#### Exercise instructions:
Pictures excluded, output the lines of the data below between the one holding "ATOM 94 N N" and the one holding "ATOM 129 C C", inclusive, exactly as they stand.

(Data excerpts)
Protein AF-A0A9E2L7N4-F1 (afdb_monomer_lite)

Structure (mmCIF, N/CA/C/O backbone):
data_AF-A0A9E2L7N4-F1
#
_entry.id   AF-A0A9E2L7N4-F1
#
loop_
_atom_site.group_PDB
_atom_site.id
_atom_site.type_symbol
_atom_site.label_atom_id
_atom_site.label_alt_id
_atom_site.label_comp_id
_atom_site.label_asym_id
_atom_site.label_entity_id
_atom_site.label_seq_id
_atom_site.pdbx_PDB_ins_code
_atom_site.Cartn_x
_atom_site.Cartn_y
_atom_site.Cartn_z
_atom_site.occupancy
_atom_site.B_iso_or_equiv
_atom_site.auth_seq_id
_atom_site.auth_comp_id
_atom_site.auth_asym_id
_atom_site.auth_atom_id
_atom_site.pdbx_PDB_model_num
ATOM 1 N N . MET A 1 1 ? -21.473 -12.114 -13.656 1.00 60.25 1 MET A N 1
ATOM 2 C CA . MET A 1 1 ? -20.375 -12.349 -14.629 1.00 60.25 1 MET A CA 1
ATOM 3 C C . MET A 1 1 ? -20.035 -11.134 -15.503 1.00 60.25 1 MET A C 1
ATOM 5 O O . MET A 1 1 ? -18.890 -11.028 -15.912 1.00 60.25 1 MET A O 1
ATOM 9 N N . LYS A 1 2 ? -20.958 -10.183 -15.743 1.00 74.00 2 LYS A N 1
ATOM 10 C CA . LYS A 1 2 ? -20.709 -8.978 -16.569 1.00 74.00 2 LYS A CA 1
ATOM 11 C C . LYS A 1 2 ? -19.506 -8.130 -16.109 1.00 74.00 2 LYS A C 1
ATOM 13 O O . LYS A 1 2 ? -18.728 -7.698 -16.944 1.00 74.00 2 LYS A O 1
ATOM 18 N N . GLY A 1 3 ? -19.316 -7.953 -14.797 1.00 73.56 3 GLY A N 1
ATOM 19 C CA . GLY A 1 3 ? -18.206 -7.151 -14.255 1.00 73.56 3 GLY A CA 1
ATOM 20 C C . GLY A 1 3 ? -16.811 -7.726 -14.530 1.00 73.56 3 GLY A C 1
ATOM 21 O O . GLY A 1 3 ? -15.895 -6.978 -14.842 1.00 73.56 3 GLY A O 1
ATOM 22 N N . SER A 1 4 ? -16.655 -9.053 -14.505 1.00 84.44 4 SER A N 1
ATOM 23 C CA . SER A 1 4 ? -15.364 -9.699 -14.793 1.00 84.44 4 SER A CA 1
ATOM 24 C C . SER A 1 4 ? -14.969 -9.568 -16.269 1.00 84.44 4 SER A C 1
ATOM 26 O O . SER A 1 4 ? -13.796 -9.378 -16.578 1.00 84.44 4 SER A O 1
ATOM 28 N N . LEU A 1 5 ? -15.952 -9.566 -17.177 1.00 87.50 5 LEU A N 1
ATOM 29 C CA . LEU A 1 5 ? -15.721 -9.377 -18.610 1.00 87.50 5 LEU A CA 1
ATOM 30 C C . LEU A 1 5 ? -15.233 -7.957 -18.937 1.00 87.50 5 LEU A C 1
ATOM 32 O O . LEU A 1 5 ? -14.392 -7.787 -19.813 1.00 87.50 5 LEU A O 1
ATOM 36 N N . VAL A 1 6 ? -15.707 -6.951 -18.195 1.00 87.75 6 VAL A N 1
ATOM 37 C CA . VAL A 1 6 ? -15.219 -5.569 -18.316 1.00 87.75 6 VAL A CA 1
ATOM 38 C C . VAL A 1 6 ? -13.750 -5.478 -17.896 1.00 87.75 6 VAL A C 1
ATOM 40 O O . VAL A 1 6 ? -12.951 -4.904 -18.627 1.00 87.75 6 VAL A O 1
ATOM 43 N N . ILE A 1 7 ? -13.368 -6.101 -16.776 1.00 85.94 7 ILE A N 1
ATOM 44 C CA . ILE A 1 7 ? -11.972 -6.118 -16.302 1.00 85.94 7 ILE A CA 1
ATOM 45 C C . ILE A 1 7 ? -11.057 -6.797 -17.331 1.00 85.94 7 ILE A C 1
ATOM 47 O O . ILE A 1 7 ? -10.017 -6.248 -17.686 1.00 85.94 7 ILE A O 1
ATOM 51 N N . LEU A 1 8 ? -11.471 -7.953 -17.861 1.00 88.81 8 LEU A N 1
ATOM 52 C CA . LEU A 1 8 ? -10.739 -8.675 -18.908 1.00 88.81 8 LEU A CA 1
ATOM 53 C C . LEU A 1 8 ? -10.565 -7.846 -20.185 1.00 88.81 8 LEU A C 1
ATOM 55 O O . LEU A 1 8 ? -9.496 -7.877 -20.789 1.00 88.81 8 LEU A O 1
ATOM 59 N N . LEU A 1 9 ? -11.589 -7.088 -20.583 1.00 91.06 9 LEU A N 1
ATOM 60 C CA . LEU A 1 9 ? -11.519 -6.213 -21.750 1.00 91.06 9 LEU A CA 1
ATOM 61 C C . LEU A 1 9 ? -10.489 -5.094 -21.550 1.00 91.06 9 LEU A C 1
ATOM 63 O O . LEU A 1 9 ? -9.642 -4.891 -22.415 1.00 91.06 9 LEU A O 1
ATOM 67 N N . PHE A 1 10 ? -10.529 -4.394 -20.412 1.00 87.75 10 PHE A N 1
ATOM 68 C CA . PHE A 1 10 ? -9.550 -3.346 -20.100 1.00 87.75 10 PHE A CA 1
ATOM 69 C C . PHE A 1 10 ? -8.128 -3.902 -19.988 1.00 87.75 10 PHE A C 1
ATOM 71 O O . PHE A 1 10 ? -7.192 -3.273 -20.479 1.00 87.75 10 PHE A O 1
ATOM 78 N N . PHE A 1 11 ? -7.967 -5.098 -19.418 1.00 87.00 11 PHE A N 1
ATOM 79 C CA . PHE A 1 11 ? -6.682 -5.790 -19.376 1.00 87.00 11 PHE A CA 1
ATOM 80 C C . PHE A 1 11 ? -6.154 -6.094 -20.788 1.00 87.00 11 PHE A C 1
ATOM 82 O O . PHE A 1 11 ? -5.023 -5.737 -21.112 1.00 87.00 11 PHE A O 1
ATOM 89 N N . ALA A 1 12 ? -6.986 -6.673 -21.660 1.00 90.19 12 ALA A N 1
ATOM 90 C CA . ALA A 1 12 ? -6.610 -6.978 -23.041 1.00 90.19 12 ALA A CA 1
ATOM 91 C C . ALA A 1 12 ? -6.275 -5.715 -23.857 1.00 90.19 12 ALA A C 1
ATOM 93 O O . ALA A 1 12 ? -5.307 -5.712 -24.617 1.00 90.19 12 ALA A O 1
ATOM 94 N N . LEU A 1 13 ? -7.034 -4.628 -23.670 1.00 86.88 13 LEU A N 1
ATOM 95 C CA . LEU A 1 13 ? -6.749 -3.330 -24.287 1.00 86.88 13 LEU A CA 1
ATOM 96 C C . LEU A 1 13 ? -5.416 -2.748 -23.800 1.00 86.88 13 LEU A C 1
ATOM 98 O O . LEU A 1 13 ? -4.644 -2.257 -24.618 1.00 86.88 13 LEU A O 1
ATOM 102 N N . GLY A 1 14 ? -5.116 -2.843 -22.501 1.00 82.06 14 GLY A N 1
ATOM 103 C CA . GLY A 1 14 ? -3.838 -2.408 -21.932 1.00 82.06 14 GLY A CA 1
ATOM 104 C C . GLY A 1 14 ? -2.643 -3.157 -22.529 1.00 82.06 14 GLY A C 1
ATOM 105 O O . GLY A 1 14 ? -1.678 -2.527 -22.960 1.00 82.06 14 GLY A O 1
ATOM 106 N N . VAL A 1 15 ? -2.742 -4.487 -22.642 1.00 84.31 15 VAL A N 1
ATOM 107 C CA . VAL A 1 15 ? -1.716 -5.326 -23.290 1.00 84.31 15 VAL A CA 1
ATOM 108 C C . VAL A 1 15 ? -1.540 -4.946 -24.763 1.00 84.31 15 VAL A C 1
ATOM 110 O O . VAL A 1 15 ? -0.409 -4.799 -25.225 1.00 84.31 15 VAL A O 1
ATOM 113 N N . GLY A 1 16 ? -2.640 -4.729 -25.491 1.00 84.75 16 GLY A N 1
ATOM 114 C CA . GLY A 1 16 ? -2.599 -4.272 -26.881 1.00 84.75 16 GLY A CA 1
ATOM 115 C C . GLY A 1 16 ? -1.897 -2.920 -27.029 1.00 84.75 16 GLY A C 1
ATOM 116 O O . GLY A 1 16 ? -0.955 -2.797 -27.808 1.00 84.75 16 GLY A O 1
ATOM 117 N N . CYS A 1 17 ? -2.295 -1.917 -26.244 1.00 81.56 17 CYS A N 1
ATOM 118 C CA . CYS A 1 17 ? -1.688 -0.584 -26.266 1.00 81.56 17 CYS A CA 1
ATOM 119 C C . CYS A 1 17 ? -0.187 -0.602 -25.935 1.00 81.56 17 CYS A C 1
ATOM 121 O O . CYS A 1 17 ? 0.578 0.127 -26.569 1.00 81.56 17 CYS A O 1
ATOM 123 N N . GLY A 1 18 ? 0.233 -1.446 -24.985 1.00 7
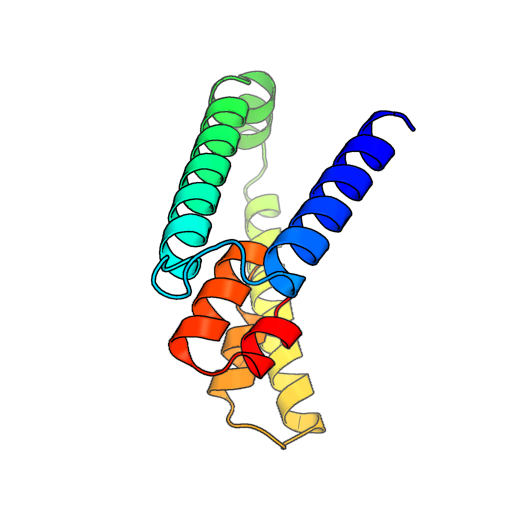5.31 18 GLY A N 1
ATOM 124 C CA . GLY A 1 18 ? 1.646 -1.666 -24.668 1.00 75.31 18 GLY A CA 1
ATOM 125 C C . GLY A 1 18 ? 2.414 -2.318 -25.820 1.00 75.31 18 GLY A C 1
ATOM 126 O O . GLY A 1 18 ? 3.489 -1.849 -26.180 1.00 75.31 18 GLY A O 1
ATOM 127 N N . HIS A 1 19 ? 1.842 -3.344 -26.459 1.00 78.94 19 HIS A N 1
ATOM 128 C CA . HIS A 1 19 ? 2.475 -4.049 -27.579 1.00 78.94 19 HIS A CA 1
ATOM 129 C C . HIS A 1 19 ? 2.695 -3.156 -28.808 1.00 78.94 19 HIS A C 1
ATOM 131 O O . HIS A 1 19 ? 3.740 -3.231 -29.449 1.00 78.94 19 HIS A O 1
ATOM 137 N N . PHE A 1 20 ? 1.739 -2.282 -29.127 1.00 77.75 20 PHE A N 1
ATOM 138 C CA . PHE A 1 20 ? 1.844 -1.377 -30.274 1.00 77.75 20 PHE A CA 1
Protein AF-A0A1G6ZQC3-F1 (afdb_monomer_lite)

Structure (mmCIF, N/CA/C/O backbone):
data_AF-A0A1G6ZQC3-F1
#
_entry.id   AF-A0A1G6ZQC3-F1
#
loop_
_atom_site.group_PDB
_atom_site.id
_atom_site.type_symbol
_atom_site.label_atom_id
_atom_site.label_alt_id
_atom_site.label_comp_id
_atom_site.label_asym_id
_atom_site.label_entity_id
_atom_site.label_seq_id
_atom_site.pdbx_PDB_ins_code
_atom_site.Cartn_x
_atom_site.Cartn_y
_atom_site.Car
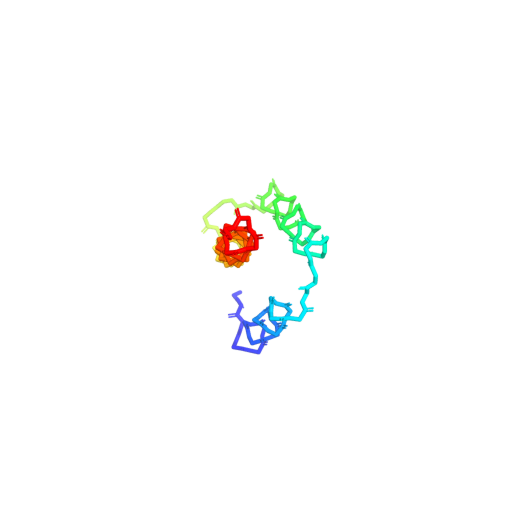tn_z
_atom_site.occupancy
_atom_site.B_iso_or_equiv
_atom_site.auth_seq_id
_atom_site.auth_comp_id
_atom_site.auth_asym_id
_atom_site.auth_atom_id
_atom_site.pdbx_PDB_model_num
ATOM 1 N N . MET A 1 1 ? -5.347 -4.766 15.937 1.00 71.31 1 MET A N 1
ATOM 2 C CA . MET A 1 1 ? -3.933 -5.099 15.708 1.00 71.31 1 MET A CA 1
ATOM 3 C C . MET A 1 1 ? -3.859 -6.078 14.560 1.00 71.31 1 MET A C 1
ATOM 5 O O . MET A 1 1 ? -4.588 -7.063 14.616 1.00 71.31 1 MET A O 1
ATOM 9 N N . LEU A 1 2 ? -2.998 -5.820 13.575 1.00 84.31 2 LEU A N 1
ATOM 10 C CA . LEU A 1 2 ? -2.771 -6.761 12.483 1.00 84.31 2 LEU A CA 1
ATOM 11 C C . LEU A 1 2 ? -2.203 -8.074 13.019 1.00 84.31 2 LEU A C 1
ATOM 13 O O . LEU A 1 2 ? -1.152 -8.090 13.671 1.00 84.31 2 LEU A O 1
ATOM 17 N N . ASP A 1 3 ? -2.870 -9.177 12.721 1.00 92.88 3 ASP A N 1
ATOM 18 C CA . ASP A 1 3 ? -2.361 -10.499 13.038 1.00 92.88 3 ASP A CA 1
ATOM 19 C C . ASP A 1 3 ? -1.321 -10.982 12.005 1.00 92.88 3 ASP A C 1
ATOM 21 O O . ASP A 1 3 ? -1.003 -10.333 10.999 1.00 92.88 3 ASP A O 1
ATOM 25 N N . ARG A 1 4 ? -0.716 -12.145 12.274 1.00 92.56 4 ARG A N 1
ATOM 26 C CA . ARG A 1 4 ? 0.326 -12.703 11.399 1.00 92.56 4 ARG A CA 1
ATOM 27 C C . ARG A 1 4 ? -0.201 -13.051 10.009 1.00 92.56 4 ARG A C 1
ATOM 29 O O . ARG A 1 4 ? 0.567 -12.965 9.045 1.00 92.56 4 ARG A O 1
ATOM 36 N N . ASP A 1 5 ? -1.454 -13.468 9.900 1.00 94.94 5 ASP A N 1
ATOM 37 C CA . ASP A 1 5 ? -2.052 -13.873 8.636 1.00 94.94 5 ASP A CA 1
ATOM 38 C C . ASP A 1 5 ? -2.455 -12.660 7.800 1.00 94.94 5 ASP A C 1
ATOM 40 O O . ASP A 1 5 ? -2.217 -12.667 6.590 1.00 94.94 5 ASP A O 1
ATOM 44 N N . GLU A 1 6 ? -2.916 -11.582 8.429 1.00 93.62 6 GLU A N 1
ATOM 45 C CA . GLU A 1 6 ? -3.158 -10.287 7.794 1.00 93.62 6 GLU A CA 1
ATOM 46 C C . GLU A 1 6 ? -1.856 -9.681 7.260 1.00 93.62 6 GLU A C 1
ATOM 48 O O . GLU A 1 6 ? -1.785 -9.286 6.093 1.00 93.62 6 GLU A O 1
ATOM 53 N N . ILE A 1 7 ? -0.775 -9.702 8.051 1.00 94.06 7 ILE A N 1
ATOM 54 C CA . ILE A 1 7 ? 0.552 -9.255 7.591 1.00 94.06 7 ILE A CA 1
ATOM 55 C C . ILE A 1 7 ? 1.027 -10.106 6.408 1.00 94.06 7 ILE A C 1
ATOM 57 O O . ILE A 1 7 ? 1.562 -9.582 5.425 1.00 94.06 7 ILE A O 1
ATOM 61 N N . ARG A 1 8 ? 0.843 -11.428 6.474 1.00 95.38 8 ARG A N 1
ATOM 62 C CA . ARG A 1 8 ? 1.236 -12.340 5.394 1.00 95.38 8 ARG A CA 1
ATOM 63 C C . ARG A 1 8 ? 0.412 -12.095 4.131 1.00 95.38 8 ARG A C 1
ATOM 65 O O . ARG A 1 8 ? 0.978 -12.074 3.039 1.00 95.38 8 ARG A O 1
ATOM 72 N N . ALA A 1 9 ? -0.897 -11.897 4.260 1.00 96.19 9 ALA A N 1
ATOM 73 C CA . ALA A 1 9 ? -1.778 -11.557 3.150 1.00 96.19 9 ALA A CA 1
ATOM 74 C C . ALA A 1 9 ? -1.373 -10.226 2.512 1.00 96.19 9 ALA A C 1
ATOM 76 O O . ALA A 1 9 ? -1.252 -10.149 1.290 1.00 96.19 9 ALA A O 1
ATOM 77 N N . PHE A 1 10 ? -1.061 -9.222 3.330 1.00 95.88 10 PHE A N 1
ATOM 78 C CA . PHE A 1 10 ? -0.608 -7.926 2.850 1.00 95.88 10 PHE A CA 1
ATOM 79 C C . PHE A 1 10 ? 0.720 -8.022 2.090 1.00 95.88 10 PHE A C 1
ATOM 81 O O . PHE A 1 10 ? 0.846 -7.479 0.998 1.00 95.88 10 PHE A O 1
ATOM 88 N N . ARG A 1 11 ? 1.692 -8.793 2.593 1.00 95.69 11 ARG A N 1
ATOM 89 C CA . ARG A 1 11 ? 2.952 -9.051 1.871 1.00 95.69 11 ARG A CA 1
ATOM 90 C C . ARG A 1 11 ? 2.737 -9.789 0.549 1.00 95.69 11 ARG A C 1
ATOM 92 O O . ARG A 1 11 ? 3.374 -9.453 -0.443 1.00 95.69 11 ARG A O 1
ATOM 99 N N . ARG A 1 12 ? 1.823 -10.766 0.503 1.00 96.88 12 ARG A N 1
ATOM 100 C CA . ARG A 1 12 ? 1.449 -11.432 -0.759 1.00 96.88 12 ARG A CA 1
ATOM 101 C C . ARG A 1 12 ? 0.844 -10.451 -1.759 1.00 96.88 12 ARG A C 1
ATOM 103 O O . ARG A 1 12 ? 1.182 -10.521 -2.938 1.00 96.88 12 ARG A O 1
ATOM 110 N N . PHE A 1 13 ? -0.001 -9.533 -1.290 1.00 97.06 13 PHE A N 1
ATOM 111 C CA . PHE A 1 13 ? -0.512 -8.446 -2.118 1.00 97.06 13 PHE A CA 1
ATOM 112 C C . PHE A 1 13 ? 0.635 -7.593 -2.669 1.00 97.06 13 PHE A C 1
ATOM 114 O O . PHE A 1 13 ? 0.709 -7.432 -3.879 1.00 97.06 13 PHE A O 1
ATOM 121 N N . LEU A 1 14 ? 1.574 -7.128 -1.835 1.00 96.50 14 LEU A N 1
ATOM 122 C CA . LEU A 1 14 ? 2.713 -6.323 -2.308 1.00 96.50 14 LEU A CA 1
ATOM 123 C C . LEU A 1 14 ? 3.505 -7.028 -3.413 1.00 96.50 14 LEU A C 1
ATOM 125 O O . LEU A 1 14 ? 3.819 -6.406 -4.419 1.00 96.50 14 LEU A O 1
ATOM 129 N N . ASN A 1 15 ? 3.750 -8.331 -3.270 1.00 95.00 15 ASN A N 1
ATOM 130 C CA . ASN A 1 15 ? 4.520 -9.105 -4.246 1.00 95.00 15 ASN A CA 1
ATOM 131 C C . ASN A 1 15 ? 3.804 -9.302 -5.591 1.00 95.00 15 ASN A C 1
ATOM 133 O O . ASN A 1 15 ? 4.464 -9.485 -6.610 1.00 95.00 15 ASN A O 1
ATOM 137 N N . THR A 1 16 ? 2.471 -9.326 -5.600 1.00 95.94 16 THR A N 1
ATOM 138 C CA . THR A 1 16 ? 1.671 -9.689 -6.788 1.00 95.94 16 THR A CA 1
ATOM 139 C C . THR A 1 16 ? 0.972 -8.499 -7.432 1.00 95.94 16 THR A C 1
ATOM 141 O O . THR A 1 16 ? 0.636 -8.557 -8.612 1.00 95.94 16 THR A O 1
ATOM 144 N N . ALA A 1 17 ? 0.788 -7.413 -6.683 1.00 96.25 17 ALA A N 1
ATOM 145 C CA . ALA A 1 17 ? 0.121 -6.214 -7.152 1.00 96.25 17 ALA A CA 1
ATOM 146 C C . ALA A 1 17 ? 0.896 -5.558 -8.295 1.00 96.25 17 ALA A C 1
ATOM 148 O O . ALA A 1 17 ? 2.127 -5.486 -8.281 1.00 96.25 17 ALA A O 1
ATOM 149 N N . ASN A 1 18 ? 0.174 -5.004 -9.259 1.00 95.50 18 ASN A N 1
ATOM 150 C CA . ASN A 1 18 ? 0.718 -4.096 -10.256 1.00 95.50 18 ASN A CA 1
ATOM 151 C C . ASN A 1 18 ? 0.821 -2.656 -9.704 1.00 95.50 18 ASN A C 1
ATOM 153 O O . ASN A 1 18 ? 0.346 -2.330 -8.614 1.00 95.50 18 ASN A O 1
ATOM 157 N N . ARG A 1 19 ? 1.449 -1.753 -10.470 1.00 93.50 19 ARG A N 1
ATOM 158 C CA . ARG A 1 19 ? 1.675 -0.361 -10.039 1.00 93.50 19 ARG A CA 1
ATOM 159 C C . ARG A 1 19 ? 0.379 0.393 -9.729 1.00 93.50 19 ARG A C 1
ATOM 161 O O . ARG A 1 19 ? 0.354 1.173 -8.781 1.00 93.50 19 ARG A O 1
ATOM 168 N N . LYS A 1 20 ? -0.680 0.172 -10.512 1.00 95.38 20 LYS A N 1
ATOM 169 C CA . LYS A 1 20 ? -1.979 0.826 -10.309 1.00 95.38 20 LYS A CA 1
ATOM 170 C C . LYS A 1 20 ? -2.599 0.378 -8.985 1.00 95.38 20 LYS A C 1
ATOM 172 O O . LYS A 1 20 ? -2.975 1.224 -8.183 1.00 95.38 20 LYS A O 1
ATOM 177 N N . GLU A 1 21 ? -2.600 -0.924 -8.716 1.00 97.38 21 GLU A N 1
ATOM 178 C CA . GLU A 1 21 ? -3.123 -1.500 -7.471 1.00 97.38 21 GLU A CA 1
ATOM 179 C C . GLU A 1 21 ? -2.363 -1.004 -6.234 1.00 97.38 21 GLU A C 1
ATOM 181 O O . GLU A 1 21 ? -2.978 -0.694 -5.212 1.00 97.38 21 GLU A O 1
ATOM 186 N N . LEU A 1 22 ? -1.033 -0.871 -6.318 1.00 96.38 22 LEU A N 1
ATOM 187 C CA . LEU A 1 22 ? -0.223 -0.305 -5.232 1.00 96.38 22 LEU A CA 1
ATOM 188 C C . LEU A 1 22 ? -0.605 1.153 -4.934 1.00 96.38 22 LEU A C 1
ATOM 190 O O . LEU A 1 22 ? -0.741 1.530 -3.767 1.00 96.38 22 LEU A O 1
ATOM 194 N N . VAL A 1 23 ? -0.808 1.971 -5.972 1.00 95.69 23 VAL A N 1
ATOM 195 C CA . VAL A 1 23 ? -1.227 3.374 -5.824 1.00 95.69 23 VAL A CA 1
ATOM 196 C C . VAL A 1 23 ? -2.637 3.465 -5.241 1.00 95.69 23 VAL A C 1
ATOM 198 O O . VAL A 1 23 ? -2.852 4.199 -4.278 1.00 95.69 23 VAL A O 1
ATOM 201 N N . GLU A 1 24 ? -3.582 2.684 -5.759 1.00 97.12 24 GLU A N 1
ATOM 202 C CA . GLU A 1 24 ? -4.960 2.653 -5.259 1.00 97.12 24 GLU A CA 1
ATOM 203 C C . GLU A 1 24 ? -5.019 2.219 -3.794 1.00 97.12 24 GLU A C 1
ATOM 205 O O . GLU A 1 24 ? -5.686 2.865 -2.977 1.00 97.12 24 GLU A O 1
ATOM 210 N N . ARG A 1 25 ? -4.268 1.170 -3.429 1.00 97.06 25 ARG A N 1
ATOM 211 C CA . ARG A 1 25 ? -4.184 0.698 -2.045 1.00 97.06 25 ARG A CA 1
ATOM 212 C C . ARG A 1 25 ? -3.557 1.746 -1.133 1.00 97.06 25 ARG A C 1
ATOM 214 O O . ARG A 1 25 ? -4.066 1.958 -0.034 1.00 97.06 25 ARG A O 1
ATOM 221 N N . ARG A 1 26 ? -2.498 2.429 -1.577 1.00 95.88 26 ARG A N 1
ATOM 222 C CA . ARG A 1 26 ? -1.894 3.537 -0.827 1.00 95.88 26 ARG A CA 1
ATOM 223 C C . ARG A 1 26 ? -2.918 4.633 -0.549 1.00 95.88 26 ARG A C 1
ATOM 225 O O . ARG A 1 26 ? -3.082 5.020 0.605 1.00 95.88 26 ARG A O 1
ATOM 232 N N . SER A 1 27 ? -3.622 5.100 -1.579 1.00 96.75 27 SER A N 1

#### Reply:
ATOM 94 N N . LEU A 1 13 ? -7.034 -4.628 -23.670 1.00 86.88 13 LEU A N 1
ATOM 95 C CA . LEU A 1 13 ? -6.749 -3.330 -24.287 1.00 86.88 13 LEU A CA 1
ATOM 96 C C . LEU A 1 13 ? -5.416 -2.748 -23.800 1.00 86.88 13 LEU A C 1
ATOM 98 O O . LEU A 1 13 ? -4.644 -2.257 -24.618 1.00 86.88 13 LEU A O 1
ATOM 102 N N . GLY A 1 14 ? -5.116 -2.843 -22.501 1.00 82.06 14 GLY A N 1
ATOM 103 C CA . GLY A 1 14 ? -3.838 -2.408 -21.932 1.00 82.06 14 GLY A CA 1
ATOM 104 C C . GLY A 1 14 ? -2.643 -3.157 -22.529 1.00 82.06 14 GLY A C 1
ATOM 105 O O . GLY A 1 14 ? -1.678 -2.527 -22.960 1.00 82.06 14 GLY A O 1
ATOM 106 N N . VAL A 1 15 ? -2.742 -4.487 -22.642 1.00 84.31 15 VAL A N 1
ATOM 107 C CA . VAL A 1 15 ? -1.716 -5.326 -23.290 1.00 84.31 15 VAL A CA 1
ATOM 108 C C . VAL A 1 15 ? -1.540 -4.946 -24.763 1.00 84.31 15 VAL A C 1
ATOM 110 O O . VAL A 1 15 ? -0.409 -4.799 -25.225 1.00 84.31 15 VAL A O 1
ATOM 113 N N . GLY A 1 16 ? -2.640 -4.729 -25.491 1.00 84.75 16 GLY A N 1
ATOM 114 C CA . GLY A 1 16 ? -2.599 -4.272 -26.881 1.00 84.75 16 GLY A CA 1
ATOM 115 C C . GLY A 1 16 ? -1.897 -2.920 -27.029 1.00 84.75 16 GLY A C 1
ATOM 116 O O . GLY A 1 16 ? -0.955 -2.797 -27.808 1.00 84.75 16 GLY A O 1
ATOM 117 N N . CYS A 1 17 ? -2.295 -1.917 -26.244 1.00 81.56 17 CYS A N 1
ATOM 118 C CA . CYS A 1 17 ? -1.688 -0.584 -26.266 1.00 81.56 17 CYS A CA 1
ATOM 119 C C . CYS A 1 17 ? -0.187 -0.602 -25.935 1.00 81.56 17 CYS A C 1
ATOM 121 O O . CYS A 1 17 ? 0.578 0.127 -26.569 1.00 81.56 17 CYS A O 1
ATOM 123 N N . GLY A 1 18 ? 0.233 -1.446 -24.985 1.00 7
5.31 18 GLY A N 1
ATOM 124 C CA . GLY A 1 18 ? 1.646 -1.666 -24.668 1.00 75.31 18 GLY A CA 1
ATOM 125 C C . GLY A 1 18 ? 2.414 -2.318 -25.820 1.00 75.31 18 GLY A C 1
ATOM 126 O O . GLY A 1 18 ? 3.489 -1.849 -26.180 1.00 75.31 18 GLY A O 1
ATOM 127 N N . HIS A 1 19 ? 1.842 -3.344 -26.459 1.00 78.94 19 HIS A N 1
ATOM 128 C CA . HIS A 1 19 ? 2.475 -4.049 -27.579 1.00 78.94 19 HIS A CA 1
ATOM 129 C C . HIS A 1 19 ? 2.695 -3.156 -28.808 1.00 78.94 19 HIS A C 1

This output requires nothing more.